-- RECORDED DATA --

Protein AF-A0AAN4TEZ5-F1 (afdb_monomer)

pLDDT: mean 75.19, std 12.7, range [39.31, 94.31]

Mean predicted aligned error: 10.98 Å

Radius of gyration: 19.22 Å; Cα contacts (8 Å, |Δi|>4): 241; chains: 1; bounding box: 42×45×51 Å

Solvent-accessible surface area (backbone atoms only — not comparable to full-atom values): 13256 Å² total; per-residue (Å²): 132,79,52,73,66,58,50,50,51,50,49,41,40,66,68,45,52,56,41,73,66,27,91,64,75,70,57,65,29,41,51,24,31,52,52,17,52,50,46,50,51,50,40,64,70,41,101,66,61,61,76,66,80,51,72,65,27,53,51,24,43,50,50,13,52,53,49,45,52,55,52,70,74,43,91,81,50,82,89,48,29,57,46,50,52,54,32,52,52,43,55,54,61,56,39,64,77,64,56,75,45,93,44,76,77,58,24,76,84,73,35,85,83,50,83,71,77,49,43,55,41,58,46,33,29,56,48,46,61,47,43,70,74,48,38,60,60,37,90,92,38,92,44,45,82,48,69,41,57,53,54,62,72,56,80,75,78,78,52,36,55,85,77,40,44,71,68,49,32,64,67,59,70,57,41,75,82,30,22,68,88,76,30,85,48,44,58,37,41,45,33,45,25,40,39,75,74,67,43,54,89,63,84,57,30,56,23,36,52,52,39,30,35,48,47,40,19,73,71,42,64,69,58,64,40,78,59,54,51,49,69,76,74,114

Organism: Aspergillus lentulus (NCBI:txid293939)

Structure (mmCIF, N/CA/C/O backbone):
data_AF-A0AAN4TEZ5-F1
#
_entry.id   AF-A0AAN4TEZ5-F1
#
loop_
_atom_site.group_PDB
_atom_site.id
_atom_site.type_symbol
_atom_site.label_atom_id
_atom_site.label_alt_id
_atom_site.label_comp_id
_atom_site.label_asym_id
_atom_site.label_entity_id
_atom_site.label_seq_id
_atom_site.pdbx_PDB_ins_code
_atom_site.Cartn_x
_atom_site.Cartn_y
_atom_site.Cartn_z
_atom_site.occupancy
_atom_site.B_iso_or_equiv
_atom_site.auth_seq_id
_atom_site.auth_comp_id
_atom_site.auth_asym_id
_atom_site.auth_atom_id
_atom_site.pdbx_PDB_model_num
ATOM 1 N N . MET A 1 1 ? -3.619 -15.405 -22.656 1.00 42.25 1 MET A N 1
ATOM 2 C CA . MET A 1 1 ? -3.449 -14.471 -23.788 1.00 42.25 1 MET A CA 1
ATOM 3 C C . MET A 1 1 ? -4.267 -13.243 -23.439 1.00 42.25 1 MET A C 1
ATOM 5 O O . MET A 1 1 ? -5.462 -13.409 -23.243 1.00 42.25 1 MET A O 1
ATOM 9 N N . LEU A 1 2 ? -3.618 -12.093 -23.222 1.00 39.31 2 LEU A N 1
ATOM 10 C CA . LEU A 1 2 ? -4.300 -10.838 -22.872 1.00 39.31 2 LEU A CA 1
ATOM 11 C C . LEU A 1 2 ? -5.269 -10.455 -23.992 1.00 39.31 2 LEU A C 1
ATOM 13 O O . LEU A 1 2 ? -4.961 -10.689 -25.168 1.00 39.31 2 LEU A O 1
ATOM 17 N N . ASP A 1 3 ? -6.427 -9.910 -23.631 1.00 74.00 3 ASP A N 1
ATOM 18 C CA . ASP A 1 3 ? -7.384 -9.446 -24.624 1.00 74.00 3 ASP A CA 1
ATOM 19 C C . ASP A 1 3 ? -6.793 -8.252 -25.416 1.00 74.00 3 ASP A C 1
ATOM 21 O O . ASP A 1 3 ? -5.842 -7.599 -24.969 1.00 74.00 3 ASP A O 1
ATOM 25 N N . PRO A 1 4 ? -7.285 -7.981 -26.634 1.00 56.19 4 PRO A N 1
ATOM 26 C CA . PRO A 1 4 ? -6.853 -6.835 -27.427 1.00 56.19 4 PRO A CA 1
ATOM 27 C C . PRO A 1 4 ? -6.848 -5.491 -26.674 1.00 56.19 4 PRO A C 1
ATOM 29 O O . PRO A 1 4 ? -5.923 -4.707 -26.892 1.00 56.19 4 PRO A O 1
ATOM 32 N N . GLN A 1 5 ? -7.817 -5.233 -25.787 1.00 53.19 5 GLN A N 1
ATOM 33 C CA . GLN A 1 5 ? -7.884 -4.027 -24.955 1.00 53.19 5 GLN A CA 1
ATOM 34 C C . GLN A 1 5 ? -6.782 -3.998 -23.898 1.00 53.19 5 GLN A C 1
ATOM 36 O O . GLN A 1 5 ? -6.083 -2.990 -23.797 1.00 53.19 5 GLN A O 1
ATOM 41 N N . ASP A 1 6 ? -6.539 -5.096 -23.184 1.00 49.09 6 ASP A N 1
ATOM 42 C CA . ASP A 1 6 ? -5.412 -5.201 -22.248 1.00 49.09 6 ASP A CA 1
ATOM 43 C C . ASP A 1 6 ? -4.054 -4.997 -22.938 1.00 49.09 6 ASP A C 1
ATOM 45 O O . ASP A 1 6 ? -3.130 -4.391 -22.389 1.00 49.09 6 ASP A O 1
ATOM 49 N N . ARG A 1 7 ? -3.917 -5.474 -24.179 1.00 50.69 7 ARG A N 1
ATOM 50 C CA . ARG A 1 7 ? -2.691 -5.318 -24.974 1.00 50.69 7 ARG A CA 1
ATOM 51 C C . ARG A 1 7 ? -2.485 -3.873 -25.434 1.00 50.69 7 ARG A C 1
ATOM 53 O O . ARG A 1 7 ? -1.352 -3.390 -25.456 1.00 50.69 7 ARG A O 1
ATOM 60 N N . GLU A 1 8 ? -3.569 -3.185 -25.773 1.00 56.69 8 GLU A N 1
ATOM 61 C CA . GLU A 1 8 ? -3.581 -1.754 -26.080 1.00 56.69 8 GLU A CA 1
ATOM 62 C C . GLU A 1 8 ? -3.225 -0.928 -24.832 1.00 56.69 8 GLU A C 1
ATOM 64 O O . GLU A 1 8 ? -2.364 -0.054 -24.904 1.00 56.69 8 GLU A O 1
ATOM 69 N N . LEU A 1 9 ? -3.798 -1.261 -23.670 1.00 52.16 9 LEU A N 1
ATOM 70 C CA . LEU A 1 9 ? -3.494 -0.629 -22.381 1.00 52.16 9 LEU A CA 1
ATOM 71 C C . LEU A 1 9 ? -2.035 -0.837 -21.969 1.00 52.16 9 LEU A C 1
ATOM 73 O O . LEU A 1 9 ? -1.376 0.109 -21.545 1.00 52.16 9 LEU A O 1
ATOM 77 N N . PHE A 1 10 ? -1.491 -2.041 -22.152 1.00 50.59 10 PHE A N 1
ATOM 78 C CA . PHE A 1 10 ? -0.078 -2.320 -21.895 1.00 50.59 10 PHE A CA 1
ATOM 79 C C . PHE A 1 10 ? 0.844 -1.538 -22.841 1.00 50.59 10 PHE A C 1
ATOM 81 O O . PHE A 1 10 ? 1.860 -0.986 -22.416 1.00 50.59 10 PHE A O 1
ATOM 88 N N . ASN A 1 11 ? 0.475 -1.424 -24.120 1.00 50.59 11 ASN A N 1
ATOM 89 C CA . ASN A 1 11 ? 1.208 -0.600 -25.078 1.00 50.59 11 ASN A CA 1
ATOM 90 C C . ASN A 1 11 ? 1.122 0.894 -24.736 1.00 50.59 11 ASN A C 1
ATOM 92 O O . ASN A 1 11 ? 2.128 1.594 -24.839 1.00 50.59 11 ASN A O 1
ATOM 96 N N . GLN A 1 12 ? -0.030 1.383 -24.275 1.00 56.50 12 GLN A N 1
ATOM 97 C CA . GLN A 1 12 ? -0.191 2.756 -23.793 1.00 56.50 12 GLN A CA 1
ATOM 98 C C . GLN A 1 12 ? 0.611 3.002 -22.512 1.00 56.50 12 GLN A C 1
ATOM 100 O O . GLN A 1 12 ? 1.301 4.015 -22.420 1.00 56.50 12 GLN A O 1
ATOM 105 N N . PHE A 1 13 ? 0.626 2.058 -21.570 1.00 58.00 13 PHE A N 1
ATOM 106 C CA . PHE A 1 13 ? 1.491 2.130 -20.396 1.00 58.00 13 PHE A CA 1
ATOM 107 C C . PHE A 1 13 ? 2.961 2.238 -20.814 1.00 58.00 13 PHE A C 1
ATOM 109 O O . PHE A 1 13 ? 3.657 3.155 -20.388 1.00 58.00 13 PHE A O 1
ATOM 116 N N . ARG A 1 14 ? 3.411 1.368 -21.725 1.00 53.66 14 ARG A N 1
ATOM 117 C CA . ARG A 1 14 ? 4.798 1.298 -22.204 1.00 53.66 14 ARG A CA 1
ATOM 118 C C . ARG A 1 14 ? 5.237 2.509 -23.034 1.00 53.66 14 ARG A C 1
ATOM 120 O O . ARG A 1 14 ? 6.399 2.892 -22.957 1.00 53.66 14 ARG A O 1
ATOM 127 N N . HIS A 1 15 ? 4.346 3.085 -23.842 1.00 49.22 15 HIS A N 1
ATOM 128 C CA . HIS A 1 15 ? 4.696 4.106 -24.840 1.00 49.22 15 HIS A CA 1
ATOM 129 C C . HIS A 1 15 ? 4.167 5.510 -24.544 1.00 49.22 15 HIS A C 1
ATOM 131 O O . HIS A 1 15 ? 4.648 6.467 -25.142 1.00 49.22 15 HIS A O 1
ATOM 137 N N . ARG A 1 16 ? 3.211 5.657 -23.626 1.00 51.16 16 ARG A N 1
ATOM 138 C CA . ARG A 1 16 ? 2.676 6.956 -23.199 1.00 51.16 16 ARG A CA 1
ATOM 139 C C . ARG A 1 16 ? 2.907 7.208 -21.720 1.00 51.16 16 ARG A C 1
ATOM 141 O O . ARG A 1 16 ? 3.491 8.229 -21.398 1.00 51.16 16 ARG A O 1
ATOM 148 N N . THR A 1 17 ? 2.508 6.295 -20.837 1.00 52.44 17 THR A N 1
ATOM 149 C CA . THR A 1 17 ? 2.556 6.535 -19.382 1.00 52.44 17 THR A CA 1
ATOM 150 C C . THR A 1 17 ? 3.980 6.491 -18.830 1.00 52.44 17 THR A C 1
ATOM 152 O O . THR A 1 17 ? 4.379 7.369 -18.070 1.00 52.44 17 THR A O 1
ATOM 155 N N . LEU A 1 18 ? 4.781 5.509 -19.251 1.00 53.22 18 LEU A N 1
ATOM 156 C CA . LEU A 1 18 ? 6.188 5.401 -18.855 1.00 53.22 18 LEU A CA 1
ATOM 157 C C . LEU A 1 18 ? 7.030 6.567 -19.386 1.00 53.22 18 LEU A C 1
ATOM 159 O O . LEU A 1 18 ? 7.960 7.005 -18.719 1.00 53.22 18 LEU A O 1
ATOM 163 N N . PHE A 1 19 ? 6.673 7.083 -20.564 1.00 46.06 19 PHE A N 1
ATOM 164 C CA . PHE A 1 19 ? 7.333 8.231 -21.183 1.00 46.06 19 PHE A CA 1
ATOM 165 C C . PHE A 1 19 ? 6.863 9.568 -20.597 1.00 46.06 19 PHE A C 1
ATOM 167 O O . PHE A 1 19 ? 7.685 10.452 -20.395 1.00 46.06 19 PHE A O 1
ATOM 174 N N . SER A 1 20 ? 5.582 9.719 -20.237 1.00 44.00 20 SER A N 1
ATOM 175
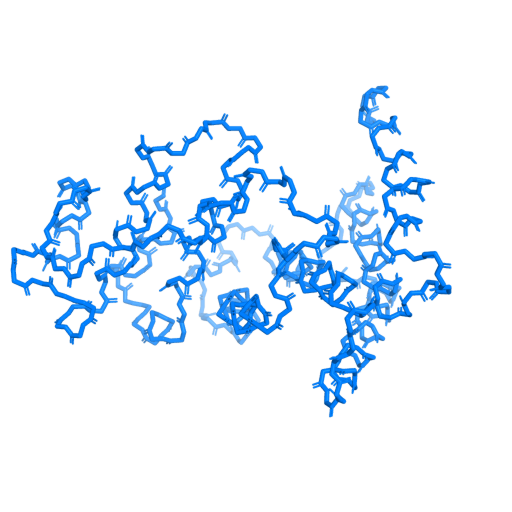 C CA . SER A 1 20 ? 5.089 10.925 -19.553 1.00 44.00 20 SER A CA 1
ATOM 176 C C . SER A 1 20 ? 5.635 11.068 -18.130 1.00 44.00 20 SER A C 1
ATOM 178 O O . SER A 1 20 ? 5.659 12.167 -17.593 1.00 44.00 20 SER A O 1
ATOM 180 N N . LEU A 1 21 ? 6.088 9.967 -17.523 1.00 50.38 21 LEU A N 1
ATOM 181 C CA . LEU A 1 21 ? 6.833 9.958 -16.260 1.00 50.38 21 LEU A CA 1
ATOM 182 C C . LEU A 1 21 ? 8.325 10.313 -16.434 1.00 50.38 21 LEU A C 1
ATOM 184 O O . LEU A 1 21 ? 9.062 10.305 -15.450 1.00 50.38 21 LEU A O 1
ATOM 188 N N . GLY A 1 22 ? 8.793 10.582 -17.658 1.00 44.06 22 GLY A N 1
ATOM 189 C CA . GLY A 1 22 ? 10.219 10.655 -17.971 1.00 44.06 22 GLY A CA 1
ATOM 190 C C . GLY A 1 22 ? 10.554 11.440 -19.236 1.00 44.06 22 GLY A C 1
ATOM 191 O O . GLY A 1 22 ? 11.321 10.947 -20.060 1.00 44.06 22 GLY A O 1
ATOM 192 N N . ASP A 1 23 ? 10.061 12.675 -19.367 1.00 44.69 23 ASP A N 1
ATOM 193 C CA . ASP A 1 23 ? 10.501 13.600 -20.434 1.00 44.69 23 ASP A CA 1
ATOM 194 C C . ASP A 1 23 ? 11.972 14.067 -20.265 1.00 44.69 23 ASP A C 1
ATOM 196 O O . ASP A 1 23 ? 12.522 14.815 -21.065 1.00 44.69 23 ASP A O 1
ATOM 200 N N . SER A 1 24 ? 12.667 13.565 -19.241 1.00 44.59 24 SER A N 1
ATOM 201 C CA . SER A 1 24 ? 14.122 13.590 -19.130 1.00 44.59 24 SER A CA 1
ATOM 202 C C . SER A 1 24 ? 14.580 12.235 -18.599 1.00 44.59 24 SER A C 1
ATOM 204 O O . SER A 1 24 ? 14.232 11.880 -17.479 1.00 44.59 24 SER A O 1
ATOM 206 N N . GLY A 1 25 ? 15.297 11.467 -19.429 1.00 53.44 25 GLY A N 1
ATOM 207 C CA . GLY A 1 25 ? 16.061 10.266 -19.067 1.00 53.44 25 GLY A CA 1
ATOM 208 C C . GLY A 1 25 ? 15.442 9.363 -17.996 1.00 53.44 25 GLY A C 1
ATOM 209 O O . GLY A 1 25 ? 15.659 9.586 -16.812 1.00 53.44 25 GLY A O 1
ATOM 210 N N . MET A 1 26 ? 14.736 8.310 -18.425 1.00 61.22 26 MET A N 1
ATOM 211 C CA . MET A 1 26 ? 14.277 7.164 -17.618 1.00 61.22 26 MET A CA 1
ATOM 212 C C . MET A 1 26 ? 14.920 7.083 -16.223 1.00 61.22 26 MET A C 1
ATOM 214 O O . MET A 1 26 ? 16.085 6.700 -16.102 1.00 61.22 26 MET A O 1
ATOM 218 N N . CYS A 1 27 ? 14.159 7.408 -15.170 1.00 78.69 27 CYS A N 1
ATOM 219 C CA . CYS A 1 27 ? 14.618 7.268 -13.788 1.00 78.69 27 CYS A CA 1
ATOM 220 C C . CYS A 1 27 ? 15.129 5.828 -13.566 1.00 78.69 27 CYS A C 1
ATOM 222 O O . CYS A 1 27 ? 14.338 4.878 -13.676 1.00 78.69 27 CYS A O 1
ATOM 224 N N . PRO A 1 28 ? 16.433 5.620 -13.286 1.00 85.25 28 PRO A N 1
ATOM 225 C CA . PRO A 1 28 ? 17.022 4.282 -13.304 1.00 85.25 28 PRO A CA 1
ATOM 226 C C . PRO A 1 28 ? 16.352 3.314 -12.324 1.00 85.25 28 PRO A C 1
ATOM 228 O O . PRO A 1 28 ? 16.043 2.177 -12.680 1.00 85.25 28 PRO A O 1
ATOM 231 N N . PHE A 1 29 ? 16.030 3.779 -11.114 1.00 86.50 29 PHE A N 1
ATOM 232 C CA . PHE A 1 29 ? 15.335 2.977 -10.105 1.00 86.50 29 PHE A CA 1
ATOM 233 C C . PHE A 1 29 ? 13.938 2.528 -10.567 1.00 86.50 29 PHE A C 1
ATOM 235 O O . PHE A 1 29 ? 13.614 1.349 -10.436 1.00 86.50 29 PHE A O 1
ATOM 242 N N . LEU A 1 30 ? 13.148 3.413 -11.190 1.00 85.94 30 LEU A N 1
ATOM 243 C CA . LEU A 1 30 ? 11.825 3.076 -11.731 1.00 85.94 30 LEU A CA 1
ATOM 244 C C . LEU A 1 30 ? 11.927 2.059 -12.875 1.00 85.94 30 LEU A C 1
ATOM 246 O O . LEU A 1 30 ? 11.122 1.130 -12.979 1.00 85.94 30 LEU A O 1
ATOM 250 N N . THR A 1 31 ? 12.957 2.200 -13.710 1.00 86.00 31 THR A N 1
ATOM 251 C CA . THR A 1 31 ? 13.244 1.260 -14.802 1.00 86.00 31 THR A CA 1
ATOM 252 C C . THR A 1 31 ? 13.538 -0.132 -14.253 1.00 86.00 31 THR A C 1
ATOM 254 O O . THR A 1 31 ? 12.930 -1.114 -14.678 1.00 86.00 31 THR A O 1
ATOM 257 N N . HIS A 1 32 ? 14.423 -0.224 -13.259 1.00 88.56 32 HIS A N 1
ATOM 258 C CA . HIS A 1 32 ? 14.723 -1.482 -12.585 1.00 88.56 32 HIS A CA 1
ATOM 259 C C . HIS A 1 32 ? 13.483 -2.074 -11.893 1.00 88.56 32 HIS A C 1
ATOM 261 O O . HIS A 1 32 ? 13.241 -3.272 -12.025 1.00 88.56 32 HIS A O 1
ATOM 267 N N . GLY A 1 33 ? 12.649 -1.262 -11.239 1.00 87.31 33 GLY A N 1
ATOM 268 C CA . GLY A 1 33 ? 11.384 -1.724 -10.655 1.00 87.31 33 GLY A CA 1
ATOM 269 C C . GLY A 1 33 ? 10.433 -2.322 -11.700 1.00 87.31 33 GLY A C 1
ATOM 270 O O . GLY A 1 33 ? 9.922 -3.428 -11.523 1.00 87.31 33 GLY A O 1
ATOM 271 N N . THR A 1 34 ? 10.275 -1.648 -12.839 1.00 84.44 34 THR A N 1
ATOM 272 C CA . THR A 1 34 ? 9.429 -2.106 -13.957 1.00 84.44 34 THR A CA 1
ATOM 273 C C . THR A 1 34 ? 9.939 -3.414 -14.571 1.00 84.44 34 THR A C 1
ATOM 275 O O . THR A 1 34 ? 9.160 -4.325 -14.867 1.00 84.44 34 THR A O 1
ATOM 278 N N . LEU A 1 35 ? 11.258 -3.545 -14.742 1.00 84.88 35 LEU A N 1
ATOM 279 C CA . LEU A 1 35 ? 11.876 -4.772 -15.252 1.00 84.88 35 LEU A CA 1
ATOM 280 C C . LEU A 1 35 ? 11.724 -5.937 -14.267 1.00 84.88 35 LEU A C 1
ATOM 282 O O . LEU A 1 35 ? 11.475 -7.063 -14.695 1.00 84.88 35 LEU A O 1
ATOM 286 N N . ALA A 1 36 ? 11.813 -5.673 -12.960 1.00 86.56 36 ALA A N 1
ATOM 287 C CA . ALA A 1 36 ? 11.540 -6.677 -11.937 1.00 86.56 36 ALA A CA 1
ATOM 288 C C . ALA A 1 36 ? 10.075 -7.144 -11.984 1.00 86.56 36 ALA A C 1
ATOM 290 O O . ALA A 1 36 ? 9.832 -8.348 -11.976 1.00 86.56 36 ALA A O 1
ATOM 291 N N . MET A 1 37 ? 9.108 -6.224 -12.110 1.00 84.19 37 MET A N 1
ATOM 292 C CA . MET A 1 37 ? 7.684 -6.571 -12.253 1.00 84.19 37 MET A CA 1
ATOM 293 C C . MET A 1 37 ? 7.422 -7.419 -13.495 1.00 84.19 37 MET A C 1
ATOM 295 O O . MET A 1 37 ? 6.726 -8.426 -13.409 1.00 84.19 37 MET A O 1
ATOM 299 N N . THR A 1 38 ? 8.017 -7.044 -14.629 1.00 83.00 38 THR A N 1
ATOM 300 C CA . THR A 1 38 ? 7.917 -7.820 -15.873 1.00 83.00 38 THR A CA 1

-- EXERCISE --
Please return the lines above that run from the line containing "Mean predicted aligned error: 10.98 Å" to the line containing "Radius of gyration: 19.22", inclusive, exactly and with no other lines.

-- ANSWER TO THE EXERCISE --
Mean predicted aligned error: 10.98 Å

Radius of gyration: 19.22 Å; Cα contacts (8 Å, |Δi|>4): 241; chains: 1; bounding box: 42×45×51 Å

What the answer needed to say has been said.